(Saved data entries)

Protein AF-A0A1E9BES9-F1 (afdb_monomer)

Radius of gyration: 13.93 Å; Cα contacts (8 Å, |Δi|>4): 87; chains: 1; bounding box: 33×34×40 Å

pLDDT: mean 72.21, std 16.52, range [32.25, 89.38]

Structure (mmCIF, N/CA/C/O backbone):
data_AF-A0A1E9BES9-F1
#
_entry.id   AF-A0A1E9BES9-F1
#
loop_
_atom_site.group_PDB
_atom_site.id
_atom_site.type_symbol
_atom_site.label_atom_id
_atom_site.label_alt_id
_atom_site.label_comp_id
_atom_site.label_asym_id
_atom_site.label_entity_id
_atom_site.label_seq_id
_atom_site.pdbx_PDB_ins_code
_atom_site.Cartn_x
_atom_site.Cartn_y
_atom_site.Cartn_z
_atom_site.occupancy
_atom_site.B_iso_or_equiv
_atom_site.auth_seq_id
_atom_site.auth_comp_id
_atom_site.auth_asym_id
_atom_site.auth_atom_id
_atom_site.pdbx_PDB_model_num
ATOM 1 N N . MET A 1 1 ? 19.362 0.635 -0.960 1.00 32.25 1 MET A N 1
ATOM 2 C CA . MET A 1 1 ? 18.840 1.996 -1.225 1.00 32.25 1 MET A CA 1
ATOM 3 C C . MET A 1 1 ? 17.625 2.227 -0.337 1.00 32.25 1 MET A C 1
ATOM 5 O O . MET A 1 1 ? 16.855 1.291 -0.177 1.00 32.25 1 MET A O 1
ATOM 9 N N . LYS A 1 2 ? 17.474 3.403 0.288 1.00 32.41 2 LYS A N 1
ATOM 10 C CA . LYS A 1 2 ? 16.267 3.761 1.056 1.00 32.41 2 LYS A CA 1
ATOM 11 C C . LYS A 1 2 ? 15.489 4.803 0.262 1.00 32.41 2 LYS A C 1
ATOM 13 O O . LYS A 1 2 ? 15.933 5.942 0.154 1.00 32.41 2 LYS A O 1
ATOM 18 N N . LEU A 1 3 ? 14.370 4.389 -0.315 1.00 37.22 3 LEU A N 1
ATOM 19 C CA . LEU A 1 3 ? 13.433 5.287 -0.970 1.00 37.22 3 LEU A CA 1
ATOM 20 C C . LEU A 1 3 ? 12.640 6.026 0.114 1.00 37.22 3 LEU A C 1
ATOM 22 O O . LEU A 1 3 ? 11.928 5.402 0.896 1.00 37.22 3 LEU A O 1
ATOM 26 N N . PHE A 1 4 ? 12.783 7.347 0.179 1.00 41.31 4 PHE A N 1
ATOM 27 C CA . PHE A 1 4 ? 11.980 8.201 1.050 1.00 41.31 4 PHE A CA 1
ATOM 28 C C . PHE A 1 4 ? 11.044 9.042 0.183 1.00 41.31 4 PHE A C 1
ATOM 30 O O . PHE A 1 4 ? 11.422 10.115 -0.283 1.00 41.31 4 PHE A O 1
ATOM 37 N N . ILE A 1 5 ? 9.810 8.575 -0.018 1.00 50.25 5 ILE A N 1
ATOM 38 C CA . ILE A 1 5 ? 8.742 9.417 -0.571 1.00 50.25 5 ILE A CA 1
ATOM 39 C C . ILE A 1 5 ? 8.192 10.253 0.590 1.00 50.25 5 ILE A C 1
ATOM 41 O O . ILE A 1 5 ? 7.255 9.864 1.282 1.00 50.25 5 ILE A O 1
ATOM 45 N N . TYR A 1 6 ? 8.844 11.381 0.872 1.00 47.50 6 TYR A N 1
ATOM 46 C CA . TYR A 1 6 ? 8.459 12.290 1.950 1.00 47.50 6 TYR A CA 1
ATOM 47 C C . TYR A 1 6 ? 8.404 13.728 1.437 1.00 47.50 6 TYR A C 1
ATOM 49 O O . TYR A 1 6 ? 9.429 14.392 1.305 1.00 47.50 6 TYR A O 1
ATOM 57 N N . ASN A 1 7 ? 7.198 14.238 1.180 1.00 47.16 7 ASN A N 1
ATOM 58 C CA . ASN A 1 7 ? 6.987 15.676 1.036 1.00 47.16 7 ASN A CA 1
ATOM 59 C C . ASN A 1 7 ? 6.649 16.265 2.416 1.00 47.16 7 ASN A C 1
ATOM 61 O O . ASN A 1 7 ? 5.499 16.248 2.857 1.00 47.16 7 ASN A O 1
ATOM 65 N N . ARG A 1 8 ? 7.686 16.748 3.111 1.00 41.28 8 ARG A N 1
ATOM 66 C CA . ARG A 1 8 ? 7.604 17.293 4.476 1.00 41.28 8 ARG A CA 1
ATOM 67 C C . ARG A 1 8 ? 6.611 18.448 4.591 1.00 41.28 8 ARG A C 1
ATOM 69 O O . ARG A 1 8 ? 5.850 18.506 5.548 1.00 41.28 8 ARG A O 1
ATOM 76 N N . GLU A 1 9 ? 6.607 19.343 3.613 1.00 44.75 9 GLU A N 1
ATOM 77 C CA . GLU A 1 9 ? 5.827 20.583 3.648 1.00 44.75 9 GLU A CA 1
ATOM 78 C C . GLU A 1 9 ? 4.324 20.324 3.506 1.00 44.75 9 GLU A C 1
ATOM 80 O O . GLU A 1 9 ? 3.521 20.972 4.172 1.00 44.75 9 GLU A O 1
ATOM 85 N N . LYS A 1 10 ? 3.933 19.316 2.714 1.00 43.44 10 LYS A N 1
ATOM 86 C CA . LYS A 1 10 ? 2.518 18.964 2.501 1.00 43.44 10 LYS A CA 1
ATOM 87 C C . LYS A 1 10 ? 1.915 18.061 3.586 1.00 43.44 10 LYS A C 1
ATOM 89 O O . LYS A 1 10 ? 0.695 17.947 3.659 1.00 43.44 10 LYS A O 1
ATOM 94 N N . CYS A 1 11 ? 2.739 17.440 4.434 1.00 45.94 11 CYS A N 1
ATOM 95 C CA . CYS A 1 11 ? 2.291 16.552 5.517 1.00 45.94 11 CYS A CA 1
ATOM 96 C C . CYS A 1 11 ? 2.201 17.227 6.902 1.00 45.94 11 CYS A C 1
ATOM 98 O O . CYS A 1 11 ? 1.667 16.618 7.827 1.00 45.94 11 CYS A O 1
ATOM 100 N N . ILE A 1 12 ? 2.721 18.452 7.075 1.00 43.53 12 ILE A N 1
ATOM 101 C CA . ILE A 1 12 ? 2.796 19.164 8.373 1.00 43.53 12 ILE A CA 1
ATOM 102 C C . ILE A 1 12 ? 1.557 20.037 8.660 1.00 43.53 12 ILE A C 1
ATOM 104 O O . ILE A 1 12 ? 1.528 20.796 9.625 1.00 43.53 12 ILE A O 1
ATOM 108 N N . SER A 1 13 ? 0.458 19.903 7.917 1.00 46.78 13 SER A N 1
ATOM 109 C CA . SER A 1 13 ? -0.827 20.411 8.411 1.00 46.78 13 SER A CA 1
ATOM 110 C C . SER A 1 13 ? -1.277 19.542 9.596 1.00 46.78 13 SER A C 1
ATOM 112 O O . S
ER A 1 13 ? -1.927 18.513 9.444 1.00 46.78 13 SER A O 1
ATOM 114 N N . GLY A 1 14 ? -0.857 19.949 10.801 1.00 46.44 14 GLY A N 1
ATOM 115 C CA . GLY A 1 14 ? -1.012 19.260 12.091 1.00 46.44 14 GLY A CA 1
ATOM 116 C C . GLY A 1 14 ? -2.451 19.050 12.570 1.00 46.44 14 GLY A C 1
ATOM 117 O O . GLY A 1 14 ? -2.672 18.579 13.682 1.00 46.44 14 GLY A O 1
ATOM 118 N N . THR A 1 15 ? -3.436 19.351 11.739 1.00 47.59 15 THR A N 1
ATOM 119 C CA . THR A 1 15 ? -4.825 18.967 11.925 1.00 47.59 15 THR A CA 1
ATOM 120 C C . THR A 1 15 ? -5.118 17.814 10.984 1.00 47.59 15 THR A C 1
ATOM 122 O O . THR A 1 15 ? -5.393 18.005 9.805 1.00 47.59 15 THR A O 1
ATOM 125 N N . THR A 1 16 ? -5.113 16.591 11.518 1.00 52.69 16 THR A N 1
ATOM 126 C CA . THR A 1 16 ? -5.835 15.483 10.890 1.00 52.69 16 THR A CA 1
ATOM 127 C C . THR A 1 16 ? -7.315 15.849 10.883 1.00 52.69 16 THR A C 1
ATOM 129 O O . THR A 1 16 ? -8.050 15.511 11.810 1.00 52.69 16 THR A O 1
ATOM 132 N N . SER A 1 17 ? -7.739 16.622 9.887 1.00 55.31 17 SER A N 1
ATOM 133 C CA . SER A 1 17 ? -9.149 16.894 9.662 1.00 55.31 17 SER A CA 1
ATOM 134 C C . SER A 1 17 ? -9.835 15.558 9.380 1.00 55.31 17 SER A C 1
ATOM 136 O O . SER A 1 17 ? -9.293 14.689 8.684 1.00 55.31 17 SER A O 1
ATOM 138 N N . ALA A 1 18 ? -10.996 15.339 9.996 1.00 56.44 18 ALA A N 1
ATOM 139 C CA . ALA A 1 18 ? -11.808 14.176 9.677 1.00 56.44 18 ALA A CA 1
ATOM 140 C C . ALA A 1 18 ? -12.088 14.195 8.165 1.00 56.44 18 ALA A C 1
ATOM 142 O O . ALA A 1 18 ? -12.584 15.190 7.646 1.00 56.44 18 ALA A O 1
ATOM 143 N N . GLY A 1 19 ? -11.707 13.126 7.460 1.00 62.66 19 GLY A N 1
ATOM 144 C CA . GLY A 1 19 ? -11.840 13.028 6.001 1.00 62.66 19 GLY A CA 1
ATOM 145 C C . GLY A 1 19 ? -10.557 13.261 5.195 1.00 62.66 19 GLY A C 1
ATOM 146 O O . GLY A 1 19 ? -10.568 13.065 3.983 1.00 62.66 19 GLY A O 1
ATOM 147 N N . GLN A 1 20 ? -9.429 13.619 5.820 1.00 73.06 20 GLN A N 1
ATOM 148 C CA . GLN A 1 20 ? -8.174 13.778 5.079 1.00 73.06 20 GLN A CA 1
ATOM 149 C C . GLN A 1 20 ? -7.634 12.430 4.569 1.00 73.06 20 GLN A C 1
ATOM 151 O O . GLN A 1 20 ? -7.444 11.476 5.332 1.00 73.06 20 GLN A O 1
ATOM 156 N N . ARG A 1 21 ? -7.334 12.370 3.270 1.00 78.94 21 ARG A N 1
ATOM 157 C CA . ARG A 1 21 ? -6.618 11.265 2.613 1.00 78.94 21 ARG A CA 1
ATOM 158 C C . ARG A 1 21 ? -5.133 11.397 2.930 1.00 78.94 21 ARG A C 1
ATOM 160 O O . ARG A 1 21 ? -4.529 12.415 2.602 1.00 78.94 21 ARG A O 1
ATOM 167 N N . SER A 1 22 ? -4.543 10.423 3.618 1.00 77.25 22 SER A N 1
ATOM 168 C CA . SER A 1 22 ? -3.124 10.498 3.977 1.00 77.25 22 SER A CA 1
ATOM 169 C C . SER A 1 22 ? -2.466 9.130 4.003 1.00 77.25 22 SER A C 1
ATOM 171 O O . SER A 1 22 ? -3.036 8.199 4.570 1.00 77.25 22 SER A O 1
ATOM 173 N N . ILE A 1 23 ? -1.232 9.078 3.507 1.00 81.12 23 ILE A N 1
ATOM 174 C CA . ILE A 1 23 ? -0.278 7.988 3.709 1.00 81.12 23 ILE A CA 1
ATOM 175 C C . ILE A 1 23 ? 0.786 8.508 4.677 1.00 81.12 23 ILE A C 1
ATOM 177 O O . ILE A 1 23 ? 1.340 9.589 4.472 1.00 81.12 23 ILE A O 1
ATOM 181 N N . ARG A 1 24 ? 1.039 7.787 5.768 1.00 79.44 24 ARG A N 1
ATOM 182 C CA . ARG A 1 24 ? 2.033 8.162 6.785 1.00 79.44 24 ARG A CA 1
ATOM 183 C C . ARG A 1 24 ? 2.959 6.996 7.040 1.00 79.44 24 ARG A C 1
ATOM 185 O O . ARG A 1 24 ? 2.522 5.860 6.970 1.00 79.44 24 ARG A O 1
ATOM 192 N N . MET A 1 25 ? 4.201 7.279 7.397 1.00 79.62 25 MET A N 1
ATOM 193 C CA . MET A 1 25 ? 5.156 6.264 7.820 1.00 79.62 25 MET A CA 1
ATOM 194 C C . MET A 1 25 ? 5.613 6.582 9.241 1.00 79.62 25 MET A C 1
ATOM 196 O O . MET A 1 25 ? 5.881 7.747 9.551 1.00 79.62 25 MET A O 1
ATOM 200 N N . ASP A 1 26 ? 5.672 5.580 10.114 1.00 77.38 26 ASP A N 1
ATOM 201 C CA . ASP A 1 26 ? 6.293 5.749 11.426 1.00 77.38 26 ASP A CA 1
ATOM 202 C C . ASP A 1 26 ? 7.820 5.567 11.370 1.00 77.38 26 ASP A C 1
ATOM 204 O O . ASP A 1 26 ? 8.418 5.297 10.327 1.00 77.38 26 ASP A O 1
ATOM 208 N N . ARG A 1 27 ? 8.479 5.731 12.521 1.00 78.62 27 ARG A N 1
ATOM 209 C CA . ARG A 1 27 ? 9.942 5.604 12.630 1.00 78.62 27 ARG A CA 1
--
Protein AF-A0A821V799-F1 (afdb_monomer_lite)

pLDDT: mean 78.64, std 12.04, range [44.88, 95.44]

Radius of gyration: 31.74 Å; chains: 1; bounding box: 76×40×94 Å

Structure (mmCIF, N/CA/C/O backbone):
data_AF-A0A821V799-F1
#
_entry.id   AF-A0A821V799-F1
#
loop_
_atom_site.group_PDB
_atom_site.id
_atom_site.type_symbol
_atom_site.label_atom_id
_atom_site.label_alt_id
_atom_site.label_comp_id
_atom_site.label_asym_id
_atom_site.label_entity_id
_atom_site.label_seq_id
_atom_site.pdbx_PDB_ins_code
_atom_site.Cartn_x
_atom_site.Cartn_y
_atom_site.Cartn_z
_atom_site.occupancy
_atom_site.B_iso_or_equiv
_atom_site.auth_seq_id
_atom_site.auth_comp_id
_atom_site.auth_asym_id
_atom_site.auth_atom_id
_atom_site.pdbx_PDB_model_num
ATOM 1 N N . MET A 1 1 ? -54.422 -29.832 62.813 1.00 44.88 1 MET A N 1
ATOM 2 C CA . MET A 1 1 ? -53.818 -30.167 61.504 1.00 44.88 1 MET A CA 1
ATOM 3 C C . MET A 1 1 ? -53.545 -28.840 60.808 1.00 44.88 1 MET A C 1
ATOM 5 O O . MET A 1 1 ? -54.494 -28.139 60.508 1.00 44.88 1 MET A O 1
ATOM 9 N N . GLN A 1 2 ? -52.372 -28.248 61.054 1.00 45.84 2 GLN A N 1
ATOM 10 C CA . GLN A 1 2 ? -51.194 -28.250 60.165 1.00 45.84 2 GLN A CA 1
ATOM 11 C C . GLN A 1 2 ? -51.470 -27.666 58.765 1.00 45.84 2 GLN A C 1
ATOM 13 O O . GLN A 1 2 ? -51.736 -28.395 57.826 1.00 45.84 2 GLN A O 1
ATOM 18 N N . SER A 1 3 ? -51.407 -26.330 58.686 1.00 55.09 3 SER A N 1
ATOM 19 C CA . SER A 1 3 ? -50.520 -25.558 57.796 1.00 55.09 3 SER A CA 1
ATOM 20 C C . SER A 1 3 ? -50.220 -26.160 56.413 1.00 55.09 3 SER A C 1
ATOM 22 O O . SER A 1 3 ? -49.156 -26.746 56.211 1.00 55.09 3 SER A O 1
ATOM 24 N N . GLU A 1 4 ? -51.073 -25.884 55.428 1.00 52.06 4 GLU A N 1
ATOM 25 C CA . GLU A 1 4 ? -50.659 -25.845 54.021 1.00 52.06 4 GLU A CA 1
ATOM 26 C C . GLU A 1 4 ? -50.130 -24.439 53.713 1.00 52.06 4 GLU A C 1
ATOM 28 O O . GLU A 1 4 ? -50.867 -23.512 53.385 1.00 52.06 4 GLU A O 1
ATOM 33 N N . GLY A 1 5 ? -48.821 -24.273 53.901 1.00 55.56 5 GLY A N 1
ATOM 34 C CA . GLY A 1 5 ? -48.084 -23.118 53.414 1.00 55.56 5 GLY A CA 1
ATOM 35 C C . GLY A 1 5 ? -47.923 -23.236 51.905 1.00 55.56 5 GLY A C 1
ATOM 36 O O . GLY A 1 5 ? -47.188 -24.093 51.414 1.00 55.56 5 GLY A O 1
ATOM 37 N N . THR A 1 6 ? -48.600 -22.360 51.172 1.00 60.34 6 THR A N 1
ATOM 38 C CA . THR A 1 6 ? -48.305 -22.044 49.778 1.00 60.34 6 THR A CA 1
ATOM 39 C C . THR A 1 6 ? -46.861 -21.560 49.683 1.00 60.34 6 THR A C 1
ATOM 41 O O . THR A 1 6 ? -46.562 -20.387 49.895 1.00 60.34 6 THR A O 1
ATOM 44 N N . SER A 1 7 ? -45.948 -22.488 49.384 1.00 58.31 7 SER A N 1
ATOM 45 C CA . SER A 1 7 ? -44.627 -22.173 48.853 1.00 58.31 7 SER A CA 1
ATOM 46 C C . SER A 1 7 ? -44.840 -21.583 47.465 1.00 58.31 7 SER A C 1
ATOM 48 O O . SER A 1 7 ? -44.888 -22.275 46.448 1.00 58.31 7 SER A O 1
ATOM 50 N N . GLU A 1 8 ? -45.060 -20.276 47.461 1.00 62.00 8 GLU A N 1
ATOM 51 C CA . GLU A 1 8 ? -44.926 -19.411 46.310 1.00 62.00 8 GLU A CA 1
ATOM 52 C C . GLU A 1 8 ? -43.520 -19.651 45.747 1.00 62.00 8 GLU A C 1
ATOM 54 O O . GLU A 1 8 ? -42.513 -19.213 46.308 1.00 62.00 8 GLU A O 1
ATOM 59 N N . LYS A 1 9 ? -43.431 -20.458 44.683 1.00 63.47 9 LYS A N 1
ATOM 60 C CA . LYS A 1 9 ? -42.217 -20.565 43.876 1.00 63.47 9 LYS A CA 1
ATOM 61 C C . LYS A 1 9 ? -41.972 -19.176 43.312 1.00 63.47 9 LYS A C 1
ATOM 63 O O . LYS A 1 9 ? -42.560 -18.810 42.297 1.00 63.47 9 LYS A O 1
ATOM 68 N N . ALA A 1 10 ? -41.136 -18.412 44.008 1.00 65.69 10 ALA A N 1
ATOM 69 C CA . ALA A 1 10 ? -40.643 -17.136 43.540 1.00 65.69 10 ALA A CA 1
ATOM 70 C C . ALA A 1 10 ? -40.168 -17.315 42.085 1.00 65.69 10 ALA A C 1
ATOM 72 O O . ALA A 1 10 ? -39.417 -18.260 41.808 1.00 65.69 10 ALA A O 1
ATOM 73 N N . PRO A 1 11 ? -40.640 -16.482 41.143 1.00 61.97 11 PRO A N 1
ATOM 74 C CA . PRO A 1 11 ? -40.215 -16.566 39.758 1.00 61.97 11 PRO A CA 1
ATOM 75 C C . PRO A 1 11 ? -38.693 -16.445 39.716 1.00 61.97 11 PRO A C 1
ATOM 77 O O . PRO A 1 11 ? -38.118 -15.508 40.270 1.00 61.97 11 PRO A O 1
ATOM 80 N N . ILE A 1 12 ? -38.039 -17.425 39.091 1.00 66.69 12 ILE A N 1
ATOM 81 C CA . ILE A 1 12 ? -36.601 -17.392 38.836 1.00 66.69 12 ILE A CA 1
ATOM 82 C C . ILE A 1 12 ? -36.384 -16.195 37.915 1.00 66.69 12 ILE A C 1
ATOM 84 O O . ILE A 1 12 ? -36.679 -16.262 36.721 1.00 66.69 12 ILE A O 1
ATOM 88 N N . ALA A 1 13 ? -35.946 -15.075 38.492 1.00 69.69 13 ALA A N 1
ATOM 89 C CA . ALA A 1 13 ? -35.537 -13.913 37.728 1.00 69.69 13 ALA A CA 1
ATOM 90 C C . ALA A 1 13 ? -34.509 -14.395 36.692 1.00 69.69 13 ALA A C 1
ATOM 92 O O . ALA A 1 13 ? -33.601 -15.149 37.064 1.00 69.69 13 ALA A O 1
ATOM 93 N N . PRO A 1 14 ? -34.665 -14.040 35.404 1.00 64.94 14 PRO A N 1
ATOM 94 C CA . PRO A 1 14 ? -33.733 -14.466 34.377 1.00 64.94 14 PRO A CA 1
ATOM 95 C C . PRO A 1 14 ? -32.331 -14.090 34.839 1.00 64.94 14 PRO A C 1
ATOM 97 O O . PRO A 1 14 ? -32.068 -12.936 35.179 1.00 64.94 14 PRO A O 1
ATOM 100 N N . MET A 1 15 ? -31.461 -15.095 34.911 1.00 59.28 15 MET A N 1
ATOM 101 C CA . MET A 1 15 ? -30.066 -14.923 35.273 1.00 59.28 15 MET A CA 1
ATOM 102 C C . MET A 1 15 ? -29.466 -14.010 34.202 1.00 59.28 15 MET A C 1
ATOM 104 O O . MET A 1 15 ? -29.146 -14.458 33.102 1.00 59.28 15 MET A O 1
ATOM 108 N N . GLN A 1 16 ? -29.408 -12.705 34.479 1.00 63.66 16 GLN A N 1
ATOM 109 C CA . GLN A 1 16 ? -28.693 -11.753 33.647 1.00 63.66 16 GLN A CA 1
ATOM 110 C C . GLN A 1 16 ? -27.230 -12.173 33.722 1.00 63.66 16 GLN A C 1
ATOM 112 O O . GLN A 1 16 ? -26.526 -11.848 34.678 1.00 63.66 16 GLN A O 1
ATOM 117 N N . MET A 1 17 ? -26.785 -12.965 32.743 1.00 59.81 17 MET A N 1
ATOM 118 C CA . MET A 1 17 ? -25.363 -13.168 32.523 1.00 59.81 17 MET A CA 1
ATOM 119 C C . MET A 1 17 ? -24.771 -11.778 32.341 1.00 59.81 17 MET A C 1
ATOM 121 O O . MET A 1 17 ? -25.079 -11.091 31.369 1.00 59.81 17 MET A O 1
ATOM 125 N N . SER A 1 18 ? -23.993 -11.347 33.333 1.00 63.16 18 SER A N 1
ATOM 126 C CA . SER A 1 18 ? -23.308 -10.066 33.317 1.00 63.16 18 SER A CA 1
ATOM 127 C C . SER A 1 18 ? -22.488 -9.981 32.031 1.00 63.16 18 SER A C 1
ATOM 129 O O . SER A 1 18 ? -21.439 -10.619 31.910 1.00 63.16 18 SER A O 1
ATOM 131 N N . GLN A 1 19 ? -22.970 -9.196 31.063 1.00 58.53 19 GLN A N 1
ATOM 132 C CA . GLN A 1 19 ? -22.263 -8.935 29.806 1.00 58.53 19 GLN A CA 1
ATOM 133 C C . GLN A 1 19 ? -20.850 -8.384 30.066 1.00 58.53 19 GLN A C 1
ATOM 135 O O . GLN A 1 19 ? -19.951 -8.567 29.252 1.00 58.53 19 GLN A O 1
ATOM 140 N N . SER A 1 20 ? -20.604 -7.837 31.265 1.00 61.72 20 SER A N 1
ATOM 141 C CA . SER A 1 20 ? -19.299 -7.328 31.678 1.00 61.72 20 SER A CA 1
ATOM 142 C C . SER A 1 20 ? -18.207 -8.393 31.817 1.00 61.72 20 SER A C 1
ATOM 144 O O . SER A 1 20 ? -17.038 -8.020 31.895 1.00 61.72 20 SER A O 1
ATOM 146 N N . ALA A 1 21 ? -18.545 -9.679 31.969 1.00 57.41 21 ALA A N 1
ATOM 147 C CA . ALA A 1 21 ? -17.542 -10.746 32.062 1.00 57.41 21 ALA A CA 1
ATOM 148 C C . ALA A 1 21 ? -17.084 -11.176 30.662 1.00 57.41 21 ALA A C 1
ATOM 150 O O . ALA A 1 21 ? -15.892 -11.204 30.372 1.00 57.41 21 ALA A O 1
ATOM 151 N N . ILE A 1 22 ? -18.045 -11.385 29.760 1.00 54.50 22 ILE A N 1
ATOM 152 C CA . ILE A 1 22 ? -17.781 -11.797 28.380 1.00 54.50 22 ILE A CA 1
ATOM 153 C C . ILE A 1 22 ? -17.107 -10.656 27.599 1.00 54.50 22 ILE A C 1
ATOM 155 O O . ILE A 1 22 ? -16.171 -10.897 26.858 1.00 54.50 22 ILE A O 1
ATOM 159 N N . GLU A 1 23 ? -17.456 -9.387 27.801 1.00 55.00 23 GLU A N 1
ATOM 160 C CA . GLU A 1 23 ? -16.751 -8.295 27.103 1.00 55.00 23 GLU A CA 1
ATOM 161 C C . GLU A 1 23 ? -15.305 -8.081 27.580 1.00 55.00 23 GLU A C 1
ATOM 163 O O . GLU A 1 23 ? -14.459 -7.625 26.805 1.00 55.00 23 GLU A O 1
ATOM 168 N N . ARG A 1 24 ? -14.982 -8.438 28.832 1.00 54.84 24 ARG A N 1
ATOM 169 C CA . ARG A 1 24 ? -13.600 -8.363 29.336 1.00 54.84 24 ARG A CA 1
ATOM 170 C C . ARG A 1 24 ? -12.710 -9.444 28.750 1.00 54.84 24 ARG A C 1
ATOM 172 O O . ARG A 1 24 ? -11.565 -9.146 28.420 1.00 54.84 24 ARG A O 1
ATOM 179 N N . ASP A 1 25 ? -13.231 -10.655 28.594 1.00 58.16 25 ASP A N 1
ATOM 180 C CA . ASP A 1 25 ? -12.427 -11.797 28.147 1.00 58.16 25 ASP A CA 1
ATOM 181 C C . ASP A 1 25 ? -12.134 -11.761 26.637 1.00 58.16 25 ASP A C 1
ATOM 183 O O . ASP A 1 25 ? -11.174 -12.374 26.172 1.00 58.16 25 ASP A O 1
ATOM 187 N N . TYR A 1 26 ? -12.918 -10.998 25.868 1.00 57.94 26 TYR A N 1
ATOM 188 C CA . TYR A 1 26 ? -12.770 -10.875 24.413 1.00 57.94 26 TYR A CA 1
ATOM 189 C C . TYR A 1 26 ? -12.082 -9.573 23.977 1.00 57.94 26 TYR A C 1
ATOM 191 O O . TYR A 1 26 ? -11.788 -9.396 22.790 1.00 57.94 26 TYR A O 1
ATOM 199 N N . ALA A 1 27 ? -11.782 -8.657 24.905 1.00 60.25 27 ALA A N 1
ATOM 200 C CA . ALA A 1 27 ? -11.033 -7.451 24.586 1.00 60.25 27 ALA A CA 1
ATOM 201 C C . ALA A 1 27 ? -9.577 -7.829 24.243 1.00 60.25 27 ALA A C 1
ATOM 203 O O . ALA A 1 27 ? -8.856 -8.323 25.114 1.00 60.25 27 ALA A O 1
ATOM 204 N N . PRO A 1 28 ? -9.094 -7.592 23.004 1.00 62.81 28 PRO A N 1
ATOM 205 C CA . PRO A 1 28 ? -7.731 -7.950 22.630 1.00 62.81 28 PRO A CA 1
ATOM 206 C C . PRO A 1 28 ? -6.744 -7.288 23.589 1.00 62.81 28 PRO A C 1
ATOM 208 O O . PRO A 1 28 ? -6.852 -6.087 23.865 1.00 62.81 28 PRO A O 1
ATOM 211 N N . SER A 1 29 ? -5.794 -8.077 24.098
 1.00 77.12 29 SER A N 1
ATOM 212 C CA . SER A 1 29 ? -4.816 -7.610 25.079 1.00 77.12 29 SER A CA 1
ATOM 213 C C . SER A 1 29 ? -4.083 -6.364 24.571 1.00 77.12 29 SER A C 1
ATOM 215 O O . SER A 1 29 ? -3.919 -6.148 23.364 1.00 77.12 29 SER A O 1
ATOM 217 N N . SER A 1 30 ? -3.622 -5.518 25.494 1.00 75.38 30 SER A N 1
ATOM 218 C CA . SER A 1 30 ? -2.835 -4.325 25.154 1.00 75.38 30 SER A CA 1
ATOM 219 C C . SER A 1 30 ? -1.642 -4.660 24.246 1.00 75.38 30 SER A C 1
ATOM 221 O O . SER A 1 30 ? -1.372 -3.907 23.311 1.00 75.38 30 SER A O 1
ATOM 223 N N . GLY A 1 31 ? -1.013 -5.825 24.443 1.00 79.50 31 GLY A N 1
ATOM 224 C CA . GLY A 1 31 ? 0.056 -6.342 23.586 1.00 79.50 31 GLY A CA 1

§ Your instructions
Retype, exactly and in full, the lines above from the one containing "ATOM 126 C CA . THR" through the one containing "ATOM 134 C C".

§ Response area
ATOM 126 C CA . THR A 1 16 ? -5.835 15.483 10.890 1.00 52.69 16 THR A CA 1
ATOM 127 C C . THR A 1 16 ? -7.315 15.849 10.883 1.00 52.69 16 THR A C 1
ATOM 129 O O . THR A 1 16 ? -8.050 15.511 11.810 1.00 52.69 16 THR A O 1
ATOM 132 N N . SER A 1 17 ? -7.739 16.622 9.887 1.00 55.31 17 SER A N 1
ATOM 133 C CA . SER A 1 17 ? -9.149 16.894 9.662 1.00 55.31 17 SER A CA 1
ATOM 134 C C . SER A 1 17 ? -9.835 15.558 9.380 1.00 55.31 17 SER A C 1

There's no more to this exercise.